Fireline can be used on baitcaster and spinning reels, the thinga bout that they should only be used on spins is a myth.

If your looking for a Braid, then go for Nitlon, doesn't tangle anywhere near as much as Fins, is alot softer and you will get much better casting distance out of it. Comes in both fluro green and a royal blue kind of colour. About $40 for a 125 yard spool but worth it.

Cheers,
Fletcher


----------



## Allan (Jun 28, 2007)

G'day Fisherdan,

I recently respooled my baitcaster with new braid. After much shopping around I decided to spend a little extra cash to get the optimum casting performance from my reel. I do a fair amount of bass fishing (although I'm living in WA at the moment) so knowing my lure will end up where I want it is vital. I ended up purchasing some Sufix Performance braid. It is a little pricey but it's great for casting as it's round as apposed to the opaque shape of fireline and spiderwire. A more cost effective way of spooling your reel with braid is to lead on with mono first.

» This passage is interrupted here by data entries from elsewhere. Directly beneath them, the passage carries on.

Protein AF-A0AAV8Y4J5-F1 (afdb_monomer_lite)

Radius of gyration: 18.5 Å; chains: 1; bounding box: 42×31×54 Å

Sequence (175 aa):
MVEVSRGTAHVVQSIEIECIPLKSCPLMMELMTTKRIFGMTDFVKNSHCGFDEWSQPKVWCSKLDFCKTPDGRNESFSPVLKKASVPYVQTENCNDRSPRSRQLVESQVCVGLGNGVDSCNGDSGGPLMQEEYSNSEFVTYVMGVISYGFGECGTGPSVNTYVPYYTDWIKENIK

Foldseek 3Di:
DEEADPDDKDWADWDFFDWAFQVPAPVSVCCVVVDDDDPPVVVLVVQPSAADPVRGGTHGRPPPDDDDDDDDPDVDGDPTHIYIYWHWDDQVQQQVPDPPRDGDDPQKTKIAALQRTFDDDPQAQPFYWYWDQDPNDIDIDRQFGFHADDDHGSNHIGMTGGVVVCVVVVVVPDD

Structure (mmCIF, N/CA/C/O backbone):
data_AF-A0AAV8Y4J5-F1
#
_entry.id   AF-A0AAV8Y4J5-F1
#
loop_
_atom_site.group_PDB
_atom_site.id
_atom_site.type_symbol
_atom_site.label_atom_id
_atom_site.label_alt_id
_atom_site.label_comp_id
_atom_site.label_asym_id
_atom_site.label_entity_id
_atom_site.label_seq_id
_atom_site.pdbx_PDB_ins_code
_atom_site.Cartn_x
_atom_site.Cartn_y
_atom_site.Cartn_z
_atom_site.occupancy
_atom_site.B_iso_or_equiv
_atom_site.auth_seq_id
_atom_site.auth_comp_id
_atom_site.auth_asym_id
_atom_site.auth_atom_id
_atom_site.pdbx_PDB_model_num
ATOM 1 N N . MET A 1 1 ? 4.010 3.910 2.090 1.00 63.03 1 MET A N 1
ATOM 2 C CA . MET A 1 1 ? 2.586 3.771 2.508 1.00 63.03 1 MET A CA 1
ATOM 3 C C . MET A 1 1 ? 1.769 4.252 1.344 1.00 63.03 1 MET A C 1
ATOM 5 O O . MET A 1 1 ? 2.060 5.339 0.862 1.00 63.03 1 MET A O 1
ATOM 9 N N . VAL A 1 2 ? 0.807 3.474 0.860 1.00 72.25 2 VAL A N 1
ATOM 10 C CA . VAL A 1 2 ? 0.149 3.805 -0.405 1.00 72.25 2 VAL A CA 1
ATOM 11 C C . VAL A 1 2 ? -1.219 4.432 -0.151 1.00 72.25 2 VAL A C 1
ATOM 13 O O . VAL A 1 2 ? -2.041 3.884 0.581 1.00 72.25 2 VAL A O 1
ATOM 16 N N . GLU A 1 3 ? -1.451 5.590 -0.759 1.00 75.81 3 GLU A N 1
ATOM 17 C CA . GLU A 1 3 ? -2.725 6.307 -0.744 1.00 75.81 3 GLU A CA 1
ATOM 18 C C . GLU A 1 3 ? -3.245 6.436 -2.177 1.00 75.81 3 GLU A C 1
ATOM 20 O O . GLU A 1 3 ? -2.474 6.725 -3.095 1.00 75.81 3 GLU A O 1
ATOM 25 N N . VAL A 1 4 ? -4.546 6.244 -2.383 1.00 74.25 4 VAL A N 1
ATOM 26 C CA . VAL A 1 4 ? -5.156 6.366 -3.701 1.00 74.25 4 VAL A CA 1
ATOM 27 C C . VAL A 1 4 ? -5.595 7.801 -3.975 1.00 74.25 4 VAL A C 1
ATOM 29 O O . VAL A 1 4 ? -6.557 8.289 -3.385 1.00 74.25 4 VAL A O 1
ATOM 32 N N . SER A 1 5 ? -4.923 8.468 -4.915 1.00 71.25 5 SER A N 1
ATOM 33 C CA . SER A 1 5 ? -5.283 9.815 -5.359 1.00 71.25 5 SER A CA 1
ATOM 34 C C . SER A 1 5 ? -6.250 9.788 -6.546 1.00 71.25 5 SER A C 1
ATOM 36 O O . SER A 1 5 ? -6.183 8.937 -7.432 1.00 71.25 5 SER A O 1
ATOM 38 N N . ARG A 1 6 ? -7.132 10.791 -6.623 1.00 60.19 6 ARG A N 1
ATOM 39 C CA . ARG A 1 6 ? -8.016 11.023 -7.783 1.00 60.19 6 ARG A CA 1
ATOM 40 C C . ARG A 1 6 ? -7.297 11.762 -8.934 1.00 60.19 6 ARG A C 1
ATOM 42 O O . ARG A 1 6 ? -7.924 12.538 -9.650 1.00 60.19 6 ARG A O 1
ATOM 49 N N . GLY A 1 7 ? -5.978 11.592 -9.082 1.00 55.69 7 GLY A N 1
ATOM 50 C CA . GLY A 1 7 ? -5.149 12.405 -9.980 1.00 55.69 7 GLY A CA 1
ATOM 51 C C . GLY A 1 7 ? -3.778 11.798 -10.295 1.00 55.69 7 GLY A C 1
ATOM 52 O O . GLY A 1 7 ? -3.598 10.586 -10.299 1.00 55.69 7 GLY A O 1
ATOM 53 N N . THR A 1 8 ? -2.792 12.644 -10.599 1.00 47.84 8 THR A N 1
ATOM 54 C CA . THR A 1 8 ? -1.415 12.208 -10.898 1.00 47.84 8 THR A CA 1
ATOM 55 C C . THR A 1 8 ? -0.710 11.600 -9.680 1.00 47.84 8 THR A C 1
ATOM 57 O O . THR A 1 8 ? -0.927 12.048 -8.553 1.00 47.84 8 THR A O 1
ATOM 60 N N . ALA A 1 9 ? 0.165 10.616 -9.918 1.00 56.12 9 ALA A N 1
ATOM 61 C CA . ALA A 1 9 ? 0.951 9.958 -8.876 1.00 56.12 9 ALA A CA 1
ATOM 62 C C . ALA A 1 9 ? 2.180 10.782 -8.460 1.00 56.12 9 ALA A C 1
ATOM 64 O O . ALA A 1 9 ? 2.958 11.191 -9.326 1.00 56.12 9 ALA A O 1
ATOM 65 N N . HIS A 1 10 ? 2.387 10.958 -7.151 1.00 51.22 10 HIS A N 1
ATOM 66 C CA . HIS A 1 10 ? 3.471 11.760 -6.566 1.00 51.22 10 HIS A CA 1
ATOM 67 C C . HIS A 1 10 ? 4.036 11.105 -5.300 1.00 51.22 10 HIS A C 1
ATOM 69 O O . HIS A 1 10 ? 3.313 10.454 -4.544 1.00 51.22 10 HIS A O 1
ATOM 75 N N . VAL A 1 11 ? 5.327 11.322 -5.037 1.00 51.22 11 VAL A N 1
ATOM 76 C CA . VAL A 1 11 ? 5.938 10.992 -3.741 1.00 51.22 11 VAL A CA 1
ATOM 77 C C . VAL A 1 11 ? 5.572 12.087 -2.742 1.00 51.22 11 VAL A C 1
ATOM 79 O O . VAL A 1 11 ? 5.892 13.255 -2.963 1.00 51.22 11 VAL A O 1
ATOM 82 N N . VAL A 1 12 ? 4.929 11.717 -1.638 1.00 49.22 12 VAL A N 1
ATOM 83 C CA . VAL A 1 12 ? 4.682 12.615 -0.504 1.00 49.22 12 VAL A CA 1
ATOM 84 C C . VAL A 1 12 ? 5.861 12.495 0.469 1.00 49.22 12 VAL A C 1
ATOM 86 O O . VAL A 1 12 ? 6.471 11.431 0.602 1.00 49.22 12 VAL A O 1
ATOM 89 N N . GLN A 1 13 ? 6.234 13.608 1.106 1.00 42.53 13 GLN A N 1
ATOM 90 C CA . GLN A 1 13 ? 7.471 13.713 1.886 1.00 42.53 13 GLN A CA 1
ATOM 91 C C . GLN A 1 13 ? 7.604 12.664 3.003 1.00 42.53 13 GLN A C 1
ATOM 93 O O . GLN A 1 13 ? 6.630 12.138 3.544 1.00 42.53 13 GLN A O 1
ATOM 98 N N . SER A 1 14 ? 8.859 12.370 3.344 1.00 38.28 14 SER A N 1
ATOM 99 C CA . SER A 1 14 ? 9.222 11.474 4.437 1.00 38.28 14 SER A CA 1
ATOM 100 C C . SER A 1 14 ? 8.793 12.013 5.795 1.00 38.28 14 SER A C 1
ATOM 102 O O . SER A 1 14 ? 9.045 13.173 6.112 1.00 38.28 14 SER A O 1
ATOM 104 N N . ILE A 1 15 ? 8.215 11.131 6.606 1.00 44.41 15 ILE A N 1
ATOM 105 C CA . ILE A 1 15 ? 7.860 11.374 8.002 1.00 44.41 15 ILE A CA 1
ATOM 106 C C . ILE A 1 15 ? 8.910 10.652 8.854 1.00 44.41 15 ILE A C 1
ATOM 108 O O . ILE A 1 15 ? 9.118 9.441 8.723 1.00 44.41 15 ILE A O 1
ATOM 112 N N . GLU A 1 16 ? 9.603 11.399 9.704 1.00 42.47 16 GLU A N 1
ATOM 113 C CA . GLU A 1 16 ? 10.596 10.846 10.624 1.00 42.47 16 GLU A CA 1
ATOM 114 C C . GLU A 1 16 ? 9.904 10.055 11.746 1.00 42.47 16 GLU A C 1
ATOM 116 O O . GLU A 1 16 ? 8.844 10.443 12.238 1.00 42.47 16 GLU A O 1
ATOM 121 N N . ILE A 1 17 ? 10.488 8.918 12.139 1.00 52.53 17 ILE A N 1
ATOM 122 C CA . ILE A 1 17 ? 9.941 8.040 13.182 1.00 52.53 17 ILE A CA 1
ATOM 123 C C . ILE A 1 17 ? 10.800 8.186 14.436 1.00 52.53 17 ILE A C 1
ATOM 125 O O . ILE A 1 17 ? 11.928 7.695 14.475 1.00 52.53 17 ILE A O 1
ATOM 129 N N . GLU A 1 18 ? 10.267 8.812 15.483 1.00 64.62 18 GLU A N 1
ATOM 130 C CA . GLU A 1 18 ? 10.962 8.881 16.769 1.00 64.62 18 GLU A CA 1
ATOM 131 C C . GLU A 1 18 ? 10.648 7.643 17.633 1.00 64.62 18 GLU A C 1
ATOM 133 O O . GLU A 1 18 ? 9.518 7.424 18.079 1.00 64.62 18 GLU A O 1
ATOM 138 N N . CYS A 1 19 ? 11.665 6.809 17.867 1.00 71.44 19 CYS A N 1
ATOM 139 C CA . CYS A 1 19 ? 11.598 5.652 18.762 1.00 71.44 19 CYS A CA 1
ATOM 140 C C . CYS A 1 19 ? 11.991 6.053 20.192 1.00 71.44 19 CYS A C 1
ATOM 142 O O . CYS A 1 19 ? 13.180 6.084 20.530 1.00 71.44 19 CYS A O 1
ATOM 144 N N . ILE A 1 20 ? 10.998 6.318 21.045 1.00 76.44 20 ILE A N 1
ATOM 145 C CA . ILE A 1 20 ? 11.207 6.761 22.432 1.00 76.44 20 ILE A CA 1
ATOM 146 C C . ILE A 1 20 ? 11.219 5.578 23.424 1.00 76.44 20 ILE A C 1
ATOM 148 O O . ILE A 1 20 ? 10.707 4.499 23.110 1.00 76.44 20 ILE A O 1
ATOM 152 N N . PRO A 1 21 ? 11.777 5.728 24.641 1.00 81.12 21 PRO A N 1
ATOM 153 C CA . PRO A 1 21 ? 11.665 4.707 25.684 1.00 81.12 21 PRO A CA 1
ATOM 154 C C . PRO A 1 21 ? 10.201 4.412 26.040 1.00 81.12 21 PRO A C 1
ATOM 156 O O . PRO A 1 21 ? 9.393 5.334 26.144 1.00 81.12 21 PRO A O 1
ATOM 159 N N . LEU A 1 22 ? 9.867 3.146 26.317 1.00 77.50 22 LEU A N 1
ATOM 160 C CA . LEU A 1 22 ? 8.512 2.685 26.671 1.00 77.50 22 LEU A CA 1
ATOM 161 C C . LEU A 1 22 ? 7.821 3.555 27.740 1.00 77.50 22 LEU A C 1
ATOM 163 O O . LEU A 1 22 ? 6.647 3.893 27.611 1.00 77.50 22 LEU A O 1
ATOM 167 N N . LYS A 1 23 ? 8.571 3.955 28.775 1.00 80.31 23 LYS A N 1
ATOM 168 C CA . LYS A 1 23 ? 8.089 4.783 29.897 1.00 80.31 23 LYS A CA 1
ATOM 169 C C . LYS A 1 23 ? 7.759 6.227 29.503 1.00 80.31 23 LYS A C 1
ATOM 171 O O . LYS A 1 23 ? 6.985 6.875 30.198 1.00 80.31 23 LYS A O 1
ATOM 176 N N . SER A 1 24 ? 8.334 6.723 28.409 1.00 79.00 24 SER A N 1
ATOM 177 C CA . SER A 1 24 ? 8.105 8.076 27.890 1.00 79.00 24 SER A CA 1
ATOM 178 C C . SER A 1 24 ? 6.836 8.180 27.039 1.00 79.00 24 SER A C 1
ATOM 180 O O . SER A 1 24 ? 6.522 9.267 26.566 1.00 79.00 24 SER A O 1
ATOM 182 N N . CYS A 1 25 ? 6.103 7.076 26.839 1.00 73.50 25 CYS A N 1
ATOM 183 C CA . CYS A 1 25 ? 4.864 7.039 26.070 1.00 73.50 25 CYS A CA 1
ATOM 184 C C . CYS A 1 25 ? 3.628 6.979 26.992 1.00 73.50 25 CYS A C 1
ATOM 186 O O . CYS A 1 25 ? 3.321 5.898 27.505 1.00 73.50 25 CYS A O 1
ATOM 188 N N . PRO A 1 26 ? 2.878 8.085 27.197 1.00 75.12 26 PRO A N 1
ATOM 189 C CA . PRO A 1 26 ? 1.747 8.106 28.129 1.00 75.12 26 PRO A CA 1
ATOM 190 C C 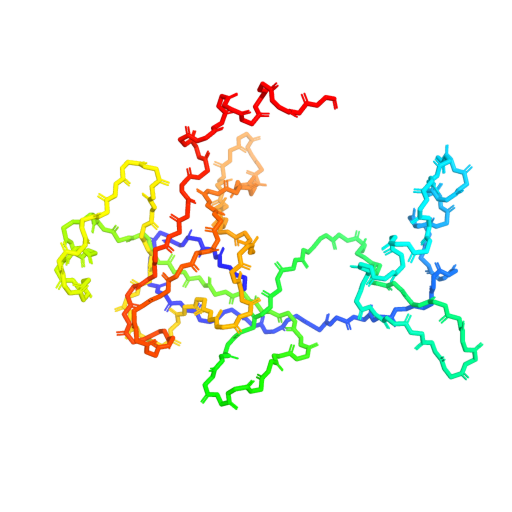. PRO A 1 26 ? 0.658 7.095 27.760 1.00 75.12 26 PRO A C 1
ATOM 192 O O . PRO A 1 26 ? 0.228 6.332 28.617 1.00 75.12 26 PRO A O 1
ATOM 195 N N . LEU A 1 27 ? 0.309 7.014 26.469 1.00 66.31 27 LEU A N 1
ATOM 196 C CA . LEU A 1 27 ? -0.664 6.060 25.929 1.00 66.31 27 LEU A CA 1
ATOM 197 C C . LEU A 1 27 ? -0.282 4.606 26.250 1.00 66.31 27 LEU A C 1
ATOM 199 O O . LEU A 1 27 ? -1.134 3.793 26.595 1.00 66.31 27 LEU A O 1
ATOM 203 N N . MET A 1 28 ? 1.009 4.266 26.166 1.00 69.25 28 MET A N 1
ATOM 204 C CA . MET A 1 28 ? 1.466 2.903 26.434 1.00 69.25 28 MET A CA 1
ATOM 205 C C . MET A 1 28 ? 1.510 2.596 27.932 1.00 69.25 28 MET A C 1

I usually only have 100m or so of braid to fill the spool on a baitcaster and a little more for a bottom bashing outfit. Something to think about.

Allan


----------



## FishinDan (Jul 3, 2006)

Platypus Super Braid. One of the best lines out there!

Plus it's an Aussie brand :wink: (Puts his little flag away again)


----------



## fisherdan (Apr 17, 2007)

Thanks for all the feedback guys, there's a lot of line out there :? :?

I've ordered some tufline 15lb for 28 bucks and will lay it over some backing and if it's no good I'll send it to Dave73 

Thanks again!


----------



## polylureosis (Jul 24, 2006)

Dan,

I don't think you will be disappointed.

I use Tuff line and Power Pro and both I would say are excellent.


----------



## Dave73 (Dec 3, 2006)

Fisherdan, Where did you find Tufline for that price? 
I think I may have to get some also..


----------



## fisherdan (Apr 17, 2007)

http://www.motackle.com.au/index.cfm?pr=catalogue&category_id=195


----------



## Gunston (May 10, 2006)

I'm trying Spiderwire Stealth.
It's impregnated with Teflon, so it's not so abrasive on your guides.
Picked some up on Ebay.

Chris


----------



## fisherdan (Apr 17, 2007)

Gunston said:


> I'm trying Spiderwire Stealth.
> It's impregnated with Teflon, so it's not so abrasive on your guides.
> Picked some up on Ebay.
> 
> Chris


Bloody teflon, it's in everything! I bet some day some goose puts it in beer to make it go down smoother :?

I'm keen to see how it helps with knots holding though??


----------



## Gunston (May 10, 2006)

Good point about the knots Dan. I haven't used it yet, it was recommended to me by a mate of mine who's judgement in such things I would trust.
Here is his website:
http://www.gcfishing.com/index.html

As for the beer is that a bad thing   

Chris


----------